*** Opening of Dataset content ***

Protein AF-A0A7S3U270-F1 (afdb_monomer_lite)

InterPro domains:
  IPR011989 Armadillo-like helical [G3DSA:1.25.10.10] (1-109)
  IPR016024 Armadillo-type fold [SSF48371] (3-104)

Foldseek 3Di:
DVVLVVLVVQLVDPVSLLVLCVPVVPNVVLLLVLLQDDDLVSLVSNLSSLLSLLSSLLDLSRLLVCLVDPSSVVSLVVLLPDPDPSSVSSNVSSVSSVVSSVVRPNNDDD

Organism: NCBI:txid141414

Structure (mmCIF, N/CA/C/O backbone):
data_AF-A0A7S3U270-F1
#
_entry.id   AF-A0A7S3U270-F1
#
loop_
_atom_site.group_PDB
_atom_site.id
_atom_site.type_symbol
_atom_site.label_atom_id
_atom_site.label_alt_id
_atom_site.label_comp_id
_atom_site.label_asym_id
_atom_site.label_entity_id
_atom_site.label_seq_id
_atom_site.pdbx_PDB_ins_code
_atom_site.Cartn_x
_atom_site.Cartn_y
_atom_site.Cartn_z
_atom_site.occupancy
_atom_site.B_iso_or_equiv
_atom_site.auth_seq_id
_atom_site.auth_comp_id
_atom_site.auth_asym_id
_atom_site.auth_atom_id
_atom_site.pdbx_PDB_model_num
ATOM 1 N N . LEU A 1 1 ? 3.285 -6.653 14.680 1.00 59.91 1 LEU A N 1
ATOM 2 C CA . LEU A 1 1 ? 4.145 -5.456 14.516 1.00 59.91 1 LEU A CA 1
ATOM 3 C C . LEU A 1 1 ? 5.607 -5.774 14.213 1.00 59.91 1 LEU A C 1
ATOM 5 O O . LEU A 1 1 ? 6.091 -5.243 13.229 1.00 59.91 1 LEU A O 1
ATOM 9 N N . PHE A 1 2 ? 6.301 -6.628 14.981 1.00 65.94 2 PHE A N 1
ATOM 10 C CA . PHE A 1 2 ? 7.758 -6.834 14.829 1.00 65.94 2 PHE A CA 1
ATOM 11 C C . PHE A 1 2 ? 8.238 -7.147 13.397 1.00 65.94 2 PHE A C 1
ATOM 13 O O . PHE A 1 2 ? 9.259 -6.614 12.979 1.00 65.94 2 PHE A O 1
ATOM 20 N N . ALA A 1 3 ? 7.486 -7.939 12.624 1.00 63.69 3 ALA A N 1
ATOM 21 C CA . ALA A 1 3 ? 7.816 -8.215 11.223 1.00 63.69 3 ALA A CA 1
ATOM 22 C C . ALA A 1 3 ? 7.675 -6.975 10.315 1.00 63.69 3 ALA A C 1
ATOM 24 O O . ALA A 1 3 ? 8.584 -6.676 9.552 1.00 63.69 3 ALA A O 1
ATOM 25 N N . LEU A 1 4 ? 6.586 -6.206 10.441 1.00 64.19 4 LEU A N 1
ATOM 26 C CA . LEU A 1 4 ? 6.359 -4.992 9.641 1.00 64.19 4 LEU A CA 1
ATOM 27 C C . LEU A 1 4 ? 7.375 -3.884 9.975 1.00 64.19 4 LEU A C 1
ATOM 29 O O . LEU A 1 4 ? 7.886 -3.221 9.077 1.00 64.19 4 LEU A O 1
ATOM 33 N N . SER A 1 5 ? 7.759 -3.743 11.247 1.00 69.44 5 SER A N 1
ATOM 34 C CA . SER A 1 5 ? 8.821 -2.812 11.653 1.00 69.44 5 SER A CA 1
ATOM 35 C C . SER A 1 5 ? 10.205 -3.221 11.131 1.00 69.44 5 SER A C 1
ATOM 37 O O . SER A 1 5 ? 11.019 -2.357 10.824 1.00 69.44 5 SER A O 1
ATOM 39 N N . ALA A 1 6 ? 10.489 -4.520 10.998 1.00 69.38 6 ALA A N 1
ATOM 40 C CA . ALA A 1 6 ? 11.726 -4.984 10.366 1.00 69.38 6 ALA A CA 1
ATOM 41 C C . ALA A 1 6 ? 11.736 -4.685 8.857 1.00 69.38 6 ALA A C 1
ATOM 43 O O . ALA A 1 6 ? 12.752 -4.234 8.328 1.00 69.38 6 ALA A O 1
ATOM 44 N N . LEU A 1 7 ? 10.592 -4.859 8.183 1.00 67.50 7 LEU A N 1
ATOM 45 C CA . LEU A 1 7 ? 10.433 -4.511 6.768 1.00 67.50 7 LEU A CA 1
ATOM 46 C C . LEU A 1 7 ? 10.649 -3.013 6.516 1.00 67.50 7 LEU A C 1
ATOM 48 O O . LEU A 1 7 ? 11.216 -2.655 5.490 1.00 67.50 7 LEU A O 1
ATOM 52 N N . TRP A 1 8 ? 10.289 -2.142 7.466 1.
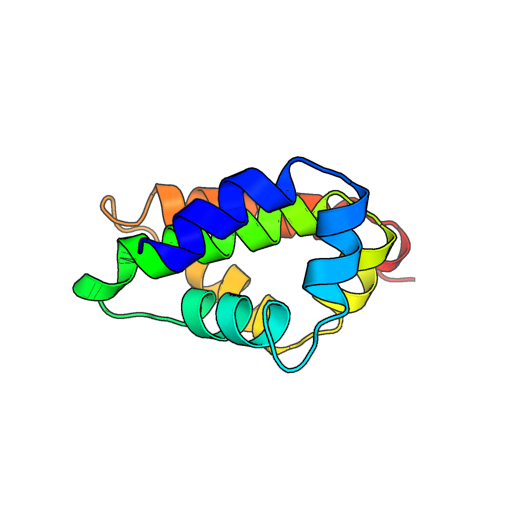00 68.50 8 TRP A N 1
ATOM 53 C CA . TRP A 1 8 ? 10.546 -0.700 7.365 1.00 68.50 8 TRP A CA 1
ATOM 54 C C . TRP A 1 8 ? 12.034 -0.369 7.198 1.00 68.50 8 TRP A C 1
ATOM 56 O O . TRP A 1 8 ? 12.402 0.447 6.359 1.00 68.50 8 TRP A O 1
ATOM 66 N N . ASN A 1 9 ? 12.906 -1.036 7.957 1.00 72.19 9 ASN A N 1
ATOM 67 C CA . ASN A 1 9 ? 14.349 -0.824 7.839 1.00 72.19 9 ASN A CA 1
ATOM 68 C C . ASN A 1 9 ? 14.908 -1.373 6.521 1.00 72.19 9 ASN A C 1
ATOM 70 O O . ASN A 1 9 ? 15.858 -0.814 5.978 1.00 72.19 9 ASN A O 1
ATOM 74 N N . LEU A 1 10 ? 14.320 -2.450 5.996 1.00 63.81 10 LEU A N 1
ATOM 75 C CA . LEU A 1 10 ? 14.752 -3.058 4.737 1.00 63.81 10 LEU A CA 1
ATOM 76 C C . LEU A 1 10 ? 14.344 -2.222 3.524 1.00 63.81 10 LEU A C 1
ATOM 78 O O . LEU A 1 10 ? 15.130 -2.105 2.588 1.00 63.81 10 LEU A O 1
ATOM 82 N N . VAL A 1 11 ? 13.171 -1.585 3.565 1.00 65.50 11 VAL A N 1
ATOM 83 C CA . VAL A 1 11 ? 12.648 -0.755 2.469 1.00 65.50 11 VAL A CA 1
ATOM 84 C C . VAL A 1 11 ? 13.467 0.529 2.249 1.00 65.50 11 VAL A C 1
ATOM 86 O O . VAL A 1 11 ? 13.257 1.218 1.258 1.00 65.50 11 VAL A O 1
ATOM 89 N N . ALA A 1 12 ? 14.412 0.867 3.135 1.00 70.38 12 ALA A N 1
ATOM 90 C CA . ALA A 1 12 ? 15.301 2.018 2.967 1.00 70.38 12 ALA A CA 1
ATOM 91 C C . ALA A 1 12 ? 16.265 1.869 1.772 1.00 70.38 12 ALA A C 1
ATOM 93 O O . ALA A 1 12 ? 16.677 2.875 1.193 1.00 70.38 12 ALA A O 1
ATOM 94 N N . ASP A 1 13 ? 16.598 0.635 1.383 1.00 79.38 13 ASP A N 1
ATOM 95 C CA . ASP A 1 13 ? 17.408 0.356 0.196 1.00 79.38 13 ASP A CA 1
ATOM 96 C C . ASP A 1 13 ? 16.518 0.267 -1.052 1.00 79.38 13 ASP A C 1
ATOM 98 O O . ASP A 1 13 ? 15.522 -0.458 -1.076 1.00 79.38 13 ASP A O 1
ATOM 102 N N . VAL A 1 14 ? 16.896 0.987 -2.109 1.00 75.81 14 VAL A N 1
ATOM 103 C CA . VAL A 1 14 ? 16.188 0.999 -3.396 1.00 75.81 14 VAL A CA 1
ATOM 104 C C . VAL A 1 14 ? 16.032 -0.410 -3.972 1.00 75.81 14 VAL A C 1
ATOM 106 O O . VAL A 1 14 ? 14.951 -0.736 -4.458 1.00 75.81 14 VAL A O 1
ATOM 109 N N . ALA A 1 15 ? 17.057 -1.262 -3.869 1.00 79.88 15 ALA A N 1
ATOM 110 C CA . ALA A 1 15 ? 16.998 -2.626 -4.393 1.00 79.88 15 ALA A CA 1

*** Close of Dataset content ***

Task requirements >> Your answer should hold exactly the lines from the one containing "ATOM 89 N N" to the last line of the data, both included, and no others.

Solution >>
ATOM 89 N N . ALA A 1 12 ? 14.412 0.867 3.135 1.00 70.38 12 ALA A N 1
ATOM 90 C CA . ALA A 1 12 ? 15.301 2.018 2.967 1.00 70.38 12 ALA A CA 1
ATOM 91 C C . ALA A 1 12 ? 16.265 1.869 1.772 1.00 70.38 12 ALA A C 1
ATOM 93 O O . ALA A 1 12 ? 16.677 2.875 1.193 1.00 70.38 12 ALA A O 1
ATOM 94 N N . ASP A 1 13 ? 16.598 0.635 1.383 1.00 79.38 13 ASP A N 1
ATOM 95 C CA . ASP A 1 13 ? 17.408 0.356 0.196 1.00 79.38 13 ASP A CA 1
ATOM 96 C C . ASP A 1 13 ? 16.518 0.267 -1.052 1.00 79.38 13 ASP A C 1
ATOM 98 O O . ASP A 1 13 ? 15.522 -0.458 -1.076 1.00 79.38 13 ASP A O 1
ATOM 102 N N . VAL A 1 14 ? 16.896 0.987 -2.109 1.00 75.81 14 VAL A N 1
ATOM 103 C CA . VAL A 1 14 ? 16.188 0.999 -3.396 1.00 75.81 14 VAL A CA 1
ATOM 104 C C . VAL A 1 14 ? 16.032 -0.410 -3.972 1.00 75.81 14 VAL A C 1
ATOM 106 O O . VAL A 1 14 ? 14.951 -0.736 -4.458 1.00 75.81 14 VAL A O 1
ATOM 109 N N . ALA A 1 15 ? 17.057 -1.262 -3.869 1.00 79.88 15 ALA A N 1
ATOM 110 C CA . ALA A 1 15 ? 16.998 -2.626 -4.393 1.00 79.88 15 ALA A CA 1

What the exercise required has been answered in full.